== Dataset records
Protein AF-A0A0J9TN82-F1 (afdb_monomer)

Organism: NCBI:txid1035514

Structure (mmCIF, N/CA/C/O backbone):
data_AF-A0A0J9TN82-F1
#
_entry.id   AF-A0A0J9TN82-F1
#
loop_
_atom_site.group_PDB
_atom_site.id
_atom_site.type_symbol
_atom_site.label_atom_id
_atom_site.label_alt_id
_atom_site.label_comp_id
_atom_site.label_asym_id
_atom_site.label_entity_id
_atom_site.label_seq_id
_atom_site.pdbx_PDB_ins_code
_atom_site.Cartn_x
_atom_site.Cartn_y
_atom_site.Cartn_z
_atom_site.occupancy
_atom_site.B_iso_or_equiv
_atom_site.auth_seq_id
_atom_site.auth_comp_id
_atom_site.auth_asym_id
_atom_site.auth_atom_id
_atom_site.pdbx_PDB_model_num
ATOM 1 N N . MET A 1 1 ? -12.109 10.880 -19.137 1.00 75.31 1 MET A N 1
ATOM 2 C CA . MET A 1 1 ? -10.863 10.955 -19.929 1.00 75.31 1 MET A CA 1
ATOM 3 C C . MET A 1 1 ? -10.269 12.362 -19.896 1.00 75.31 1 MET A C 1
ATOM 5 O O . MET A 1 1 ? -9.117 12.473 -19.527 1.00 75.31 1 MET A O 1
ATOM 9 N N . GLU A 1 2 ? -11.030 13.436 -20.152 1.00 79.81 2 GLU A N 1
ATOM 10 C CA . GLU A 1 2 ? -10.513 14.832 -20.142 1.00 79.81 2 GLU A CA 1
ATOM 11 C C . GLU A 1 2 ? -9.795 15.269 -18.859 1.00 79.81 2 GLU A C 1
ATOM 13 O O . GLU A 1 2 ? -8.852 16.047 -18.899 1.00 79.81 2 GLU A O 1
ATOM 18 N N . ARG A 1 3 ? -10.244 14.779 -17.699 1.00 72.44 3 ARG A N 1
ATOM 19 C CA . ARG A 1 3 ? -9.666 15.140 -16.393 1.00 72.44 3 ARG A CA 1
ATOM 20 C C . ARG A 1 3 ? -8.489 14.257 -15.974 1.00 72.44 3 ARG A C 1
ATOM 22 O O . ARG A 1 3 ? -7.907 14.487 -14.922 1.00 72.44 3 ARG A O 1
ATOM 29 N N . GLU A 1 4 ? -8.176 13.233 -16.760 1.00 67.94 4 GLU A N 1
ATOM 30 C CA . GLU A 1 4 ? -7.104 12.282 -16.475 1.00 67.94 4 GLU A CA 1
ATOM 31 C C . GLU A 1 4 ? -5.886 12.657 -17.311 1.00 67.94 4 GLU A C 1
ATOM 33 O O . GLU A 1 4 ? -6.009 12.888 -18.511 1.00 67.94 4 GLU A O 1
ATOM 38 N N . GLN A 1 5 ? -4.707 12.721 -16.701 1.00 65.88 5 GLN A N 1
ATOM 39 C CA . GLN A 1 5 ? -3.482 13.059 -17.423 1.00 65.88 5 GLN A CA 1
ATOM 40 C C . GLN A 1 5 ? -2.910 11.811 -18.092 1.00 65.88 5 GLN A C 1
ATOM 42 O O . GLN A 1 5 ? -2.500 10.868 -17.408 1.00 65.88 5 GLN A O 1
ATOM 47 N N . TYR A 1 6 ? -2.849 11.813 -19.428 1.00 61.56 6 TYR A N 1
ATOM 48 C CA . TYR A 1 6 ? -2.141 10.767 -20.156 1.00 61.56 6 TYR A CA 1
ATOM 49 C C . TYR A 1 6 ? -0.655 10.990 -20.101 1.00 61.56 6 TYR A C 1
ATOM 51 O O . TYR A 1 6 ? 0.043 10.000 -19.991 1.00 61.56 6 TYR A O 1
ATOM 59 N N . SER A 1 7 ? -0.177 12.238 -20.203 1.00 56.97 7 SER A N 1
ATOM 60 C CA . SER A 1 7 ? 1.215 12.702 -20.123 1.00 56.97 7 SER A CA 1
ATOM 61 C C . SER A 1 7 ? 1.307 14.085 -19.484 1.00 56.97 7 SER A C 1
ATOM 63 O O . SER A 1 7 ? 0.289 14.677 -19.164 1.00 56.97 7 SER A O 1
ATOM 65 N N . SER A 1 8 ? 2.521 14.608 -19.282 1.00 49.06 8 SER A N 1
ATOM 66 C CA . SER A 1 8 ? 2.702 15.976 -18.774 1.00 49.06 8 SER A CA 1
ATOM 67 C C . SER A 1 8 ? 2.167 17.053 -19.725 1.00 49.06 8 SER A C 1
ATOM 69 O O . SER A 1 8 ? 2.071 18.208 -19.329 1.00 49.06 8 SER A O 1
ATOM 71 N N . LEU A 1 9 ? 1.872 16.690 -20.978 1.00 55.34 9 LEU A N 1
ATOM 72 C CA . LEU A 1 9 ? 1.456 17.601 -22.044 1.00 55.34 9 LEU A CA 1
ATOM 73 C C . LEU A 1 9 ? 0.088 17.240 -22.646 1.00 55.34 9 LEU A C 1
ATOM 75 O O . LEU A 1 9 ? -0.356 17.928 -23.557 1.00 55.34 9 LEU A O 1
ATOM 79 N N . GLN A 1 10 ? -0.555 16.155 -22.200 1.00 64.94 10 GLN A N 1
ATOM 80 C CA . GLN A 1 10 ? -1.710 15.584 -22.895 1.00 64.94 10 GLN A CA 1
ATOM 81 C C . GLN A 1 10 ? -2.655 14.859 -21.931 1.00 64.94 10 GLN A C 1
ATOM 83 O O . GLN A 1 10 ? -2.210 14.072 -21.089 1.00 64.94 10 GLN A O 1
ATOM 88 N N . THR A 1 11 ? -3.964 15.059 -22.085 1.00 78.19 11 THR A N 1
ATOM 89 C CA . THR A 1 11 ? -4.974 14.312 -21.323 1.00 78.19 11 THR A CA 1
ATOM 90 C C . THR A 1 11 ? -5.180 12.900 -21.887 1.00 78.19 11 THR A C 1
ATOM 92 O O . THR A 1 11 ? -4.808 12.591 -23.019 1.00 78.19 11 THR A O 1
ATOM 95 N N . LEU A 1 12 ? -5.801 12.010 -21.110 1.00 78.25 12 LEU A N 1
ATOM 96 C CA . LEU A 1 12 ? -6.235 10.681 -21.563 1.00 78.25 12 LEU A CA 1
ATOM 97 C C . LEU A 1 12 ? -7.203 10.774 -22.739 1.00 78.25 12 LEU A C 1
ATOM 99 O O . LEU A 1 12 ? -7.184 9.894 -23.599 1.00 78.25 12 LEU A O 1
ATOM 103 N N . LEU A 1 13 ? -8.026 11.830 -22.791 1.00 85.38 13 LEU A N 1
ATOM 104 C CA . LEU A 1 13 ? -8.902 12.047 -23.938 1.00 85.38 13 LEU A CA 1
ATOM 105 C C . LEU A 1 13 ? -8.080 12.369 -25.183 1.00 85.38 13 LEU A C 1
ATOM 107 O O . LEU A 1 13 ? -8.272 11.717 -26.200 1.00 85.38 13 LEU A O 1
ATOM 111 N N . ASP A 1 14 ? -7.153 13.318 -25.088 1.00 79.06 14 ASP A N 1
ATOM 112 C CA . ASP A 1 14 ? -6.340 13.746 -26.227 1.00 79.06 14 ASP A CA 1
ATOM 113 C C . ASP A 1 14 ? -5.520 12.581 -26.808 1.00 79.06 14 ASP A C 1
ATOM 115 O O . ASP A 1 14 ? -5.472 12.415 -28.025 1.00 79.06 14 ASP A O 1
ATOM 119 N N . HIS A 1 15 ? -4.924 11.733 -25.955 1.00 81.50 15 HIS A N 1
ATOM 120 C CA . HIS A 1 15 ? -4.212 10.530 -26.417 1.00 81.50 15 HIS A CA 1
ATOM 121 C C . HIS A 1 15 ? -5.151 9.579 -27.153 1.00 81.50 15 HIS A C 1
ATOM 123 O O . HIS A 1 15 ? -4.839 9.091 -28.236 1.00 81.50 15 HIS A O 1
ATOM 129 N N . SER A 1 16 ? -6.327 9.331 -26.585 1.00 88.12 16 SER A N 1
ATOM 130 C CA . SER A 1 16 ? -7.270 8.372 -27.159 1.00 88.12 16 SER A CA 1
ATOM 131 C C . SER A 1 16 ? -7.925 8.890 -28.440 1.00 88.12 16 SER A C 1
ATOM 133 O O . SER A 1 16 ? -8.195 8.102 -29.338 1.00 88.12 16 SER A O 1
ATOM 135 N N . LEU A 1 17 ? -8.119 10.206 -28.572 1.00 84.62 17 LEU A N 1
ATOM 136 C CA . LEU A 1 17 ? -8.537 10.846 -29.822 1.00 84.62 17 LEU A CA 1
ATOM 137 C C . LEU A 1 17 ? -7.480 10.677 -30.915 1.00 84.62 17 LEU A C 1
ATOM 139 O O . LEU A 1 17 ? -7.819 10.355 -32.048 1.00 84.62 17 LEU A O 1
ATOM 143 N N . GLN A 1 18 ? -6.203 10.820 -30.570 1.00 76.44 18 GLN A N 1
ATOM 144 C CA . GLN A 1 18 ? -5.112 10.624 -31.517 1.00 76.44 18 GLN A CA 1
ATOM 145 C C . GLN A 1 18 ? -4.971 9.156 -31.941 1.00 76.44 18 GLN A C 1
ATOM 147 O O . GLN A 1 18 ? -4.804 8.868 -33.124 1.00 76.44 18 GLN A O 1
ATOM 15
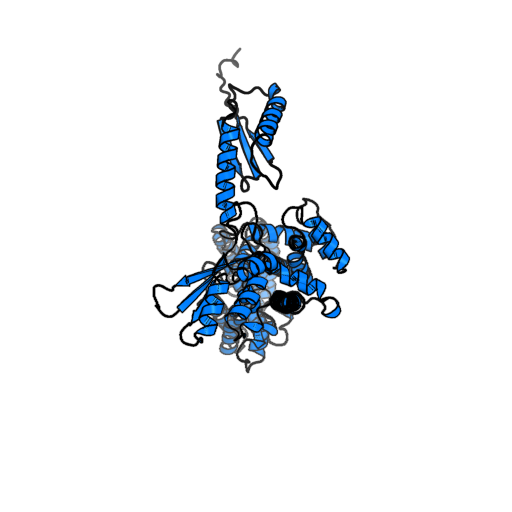2 N N . VAL A 1 19 ? -5.103 8.210 -31.003 1.00 78.56 19 VAL A N 1
ATOM 153 C CA . VAL A 1 19 ? -5.175 6.775 -31.330 1.00 78.56 19 VAL A CA 1
ATOM 154 C C . VAL A 1 19 ? -6.382 6.481 -32.220 1.00 78.56 19 VAL A C 1
ATOM 156 O O . VAL A 1 19 ? -6.239 5.752 -33.199 1.00 78.56 19 VAL A O 1
ATOM 159 N N . ALA A 1 20 ? -7.547 7.069 -31.939 1.00 85.69 20 ALA A N 1
ATOM 160 C CA . ALA A 1 20 ? -8.745 6.923 -32.762 1.00 85.69 20 ALA A CA 1
ATOM 161 C C . ALA A 1 20 ? -8.547 7.445 -34.194 1.00 85.69 20 ALA A C 1
ATOM 163 O O . ALA A 1 20 ? -8.926 6.769 -35.153 1.00 85.69 20 ALA A O 1
ATOM 164 N N . GLU A 1 21 ? -7.941 8.622 -34.349 1.00 74.56 21 GLU A N 1
ATOM 165 C CA . GLU A 1 21 ? -7.675 9.232 -35.652 1.00 74.56 21 GLU A CA 1
ATOM 166 C C . GLU A 1 21 ? -6.745 8.352 -36.499 1.00 74.56 21 GLU A C 1
ATOM 168 O O . GLU A 1 21 ? -7.065 8.016 -37.641 1.00 74.56 21 GLU A O 1
ATOM 173 N N . GLU A 1 22 ? -5.630 7.902 -35.923 1.00 68.06 22 GLU A N 1
ATOM 174 C CA . GLU A 1 22 ? -4.656 7.071 -36.634 1.00 68.06 22 GLU A CA 1
ATOM 175 C C . GLU A 1 22 ? -5.180 5.653 -36.907 1.00 68.06 22 GLU A C 1
ATOM 177 O O . GLU A 1 22 ? -4.924 5.100 -37.977 1.00 68.06 22 GLU A O 1
ATOM 182 N N . CYS A 1 23 ? -5.992 5.082 -36.009 1.00 74.00 23 CYS A N 1
ATOM 183 C CA . CYS A 1 23 ? -6.696 3.824 -36.276 1.00 74.00 23 CYS A CA 1
ATOM 184 C C . CYS A 1 23 ? -7.683 3.962 -37.440 1.00 74.00 23 CYS A C 1
ATOM 186 O O . CYS A 1 23 ? -7.773 3.052 -38.260 1.00 74.00 23 CYS A O 1
ATOM 188 N N . SER A 1 24 ? -8.397 5.089 -37.537 1.00 68.00 24 SER A N 1
ATOM 189 C CA . SER A 1 24 ? -9.352 5.342 -38.624 1.00 68.00 24 SER A CA 1
ATOM 190 C C . SER A 1 24 ? -8.633 5.422 -39.972 1.00 68.00 24 SER A C 1
ATOM 192 O O . SER A 1 24 ? -8.999 4.705 -40.900 1.00 68.00 24 SER A O 1
ATOM 194 N N . LYS A 1 25 ? -7.548 6.208 -40.057 1.00 59.84 25 LYS A N 1
ATOM 195 C CA . LYS A 1 25 ? -6.719 6.329 -41.272 1.00 59.84 25 LYS A CA 1
ATOM 196 C C . LYS A 1 25 ? -6.119 4.987 -41.691 1.00 59.84 25 LYS A C 1
ATOM 198 O O . LYS A 1 25 ? -6.165 4.620 -42.862 1.00 59.84 25 LYS A O 1
ATOM 203 N N . ALA A 1 26 ? -5.559 4.242 -40.738 1.00 53.78 26 ALA A N 1
ATOM 204 C CA . ALA A 1 26 ? -4.955 2.947 -41.021 1.00 53.78 26 ALA A CA 1
ATOM 205 C C . ALA A 1 26 ? -5.998 1.905 -41.455 1.00 53.78 26 ALA A C 1
ATOM 207 O O . ALA A 1 26 ? -5.721 1.095 -42.336 1.00 53.78 26 ALA A O 1
ATOM 208 N N . ALA A 1 27 ? -7.208 1.947 -40.893 1.00 62.38 27 ALA A N 1
ATOM 209 C CA . ALA A 1 27 ? -8.301 1.073 -41.296 1.00 62.38 27 ALA A CA 1
ATOM 210 C C . ALA A 1 27 ? -8.774 1.338 -42.734 1.00 62.38 27 ALA A C 1
ATOM 212 O O . ALA A 1 27 ? -8.942 0.371 -43.472 1.00 62.38 27 ALA A O 1
ATOM 213 N N . GLU A 1 28 ? -8.896 2.599 -43.170 1.00 63.62 28 GLU A N 1
ATOM 214 C CA . GLU A 1 28 ? -9.246 2.923 -44.570 1.00 63.62 28 GLU A CA 1
ATOM 215 C C . GLU A 1 28 ? -8.240 2.331 -45.559 1.00 63.62 28 GLU A C 1
ATOM 217 O O . GLU A 1 28 ? -8.624 1.728 -46.560 1.00 63.62 28 GLU A O 1
ATOM 222 N N . ILE A 1 29 ? -6.947 2.440 -45.241 1.00 55.78 29 ILE A N 1
ATOM 223 C CA . ILE A 1 29 ? -5.858 1.894 -46.063 1.00 55.78 29 ILE A CA 1
ATOM 224 C C . ILE A 1 29 ? -5.926 0.362 -46.130 1.00 55.78 29 ILE A C 1
ATOM 226 O O . ILE A 1 29 ? -5.638 -0.229 -47.169 1.00 55.78 29 ILE A O 1
ATOM 230 N N . LEU A 1 30 ? -6.314 -0.287 -45.031 1.00 51.44 30 LEU A N 1
ATOM 231 C CA . LEU A 1 30 ? -6.422 -1.743 -44.927 1.00 51.44 30 LEU A CA 1
ATOM 232 C C . LEU A 1 30 ? -7.761 -2.300 -45.449 1.00 51.44 30 LEU A C 1
ATOM 234 O O . LEU A 1 30 ? -7.977 -3.509 -45.373 1.00 51.44 30 LEU A O 1
ATOM 238 N N . GLY A 1 31 ? -8.661 -1.452 -45.961 1.00 64.31 31 GLY A N 1
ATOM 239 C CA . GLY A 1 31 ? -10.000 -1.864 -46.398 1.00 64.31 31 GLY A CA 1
====
● **Activity**:
Retype only the stretch of lines above starting at the one with "ATOM 209 C CA" and stopping at the one with "ATOM 230 N N", exactly as written, with both kept.

● **Answer area**:
ATOM 209 C CA . ALA A 1 27 ? -8.301 1.073 -41.296 1.00 62.38 27 ALA A CA 1
ATOM 210 C C . ALA A 1 27 ? -8.774 1.338 -42.734 1.00 62.38 27 ALA A C 1
ATOM 212 O O . ALA A 1 27 ? -8.942 0.371 -43.472 1.00 62.38 27 ALA A O 1
ATOM 213 N N . GLU A 1 28 ? -8.896 2.599 -43.170 1.00 63.62 28 GLU A N 1
ATOM 214 C CA . GLU A 1 28 ? -9.246 2.923 -44.570 1.00 63.62 28 GLU A CA 1
ATOM 215 C C . GLU A 1 28 ? -8.240 2.331 -45.559 1.00 63.62 28 GLU A C 1
ATOM 217 O O . GLU A 1 28 ? -8.624 1.728 -46.560 1.00 63.62 28 GLU A O 1
ATOM 222 N N . ILE A 1 29 ? -6.947 2.440 -45.241 1.00 55.78 29 ILE A N 1
ATOM 223 C CA . ILE A 1 29 ? -5.858 1.894 -46.063 1.00 55.78 29 ILE A CA 1
ATOM 224 C C . ILE A 1 29 ? -5.926 0.362 -46.130 1.00 55.78 29 ILE A C 1
ATOM 226 O O . ILE A 1 29 ? -5.638 -0.229 -47.169 1.00 55.78 29 ILE A O 1
ATOM 230 N N . LEU A 1 30 ? -6.314 -0.287 -45.031 1.00 51.44 30 LEU A N 1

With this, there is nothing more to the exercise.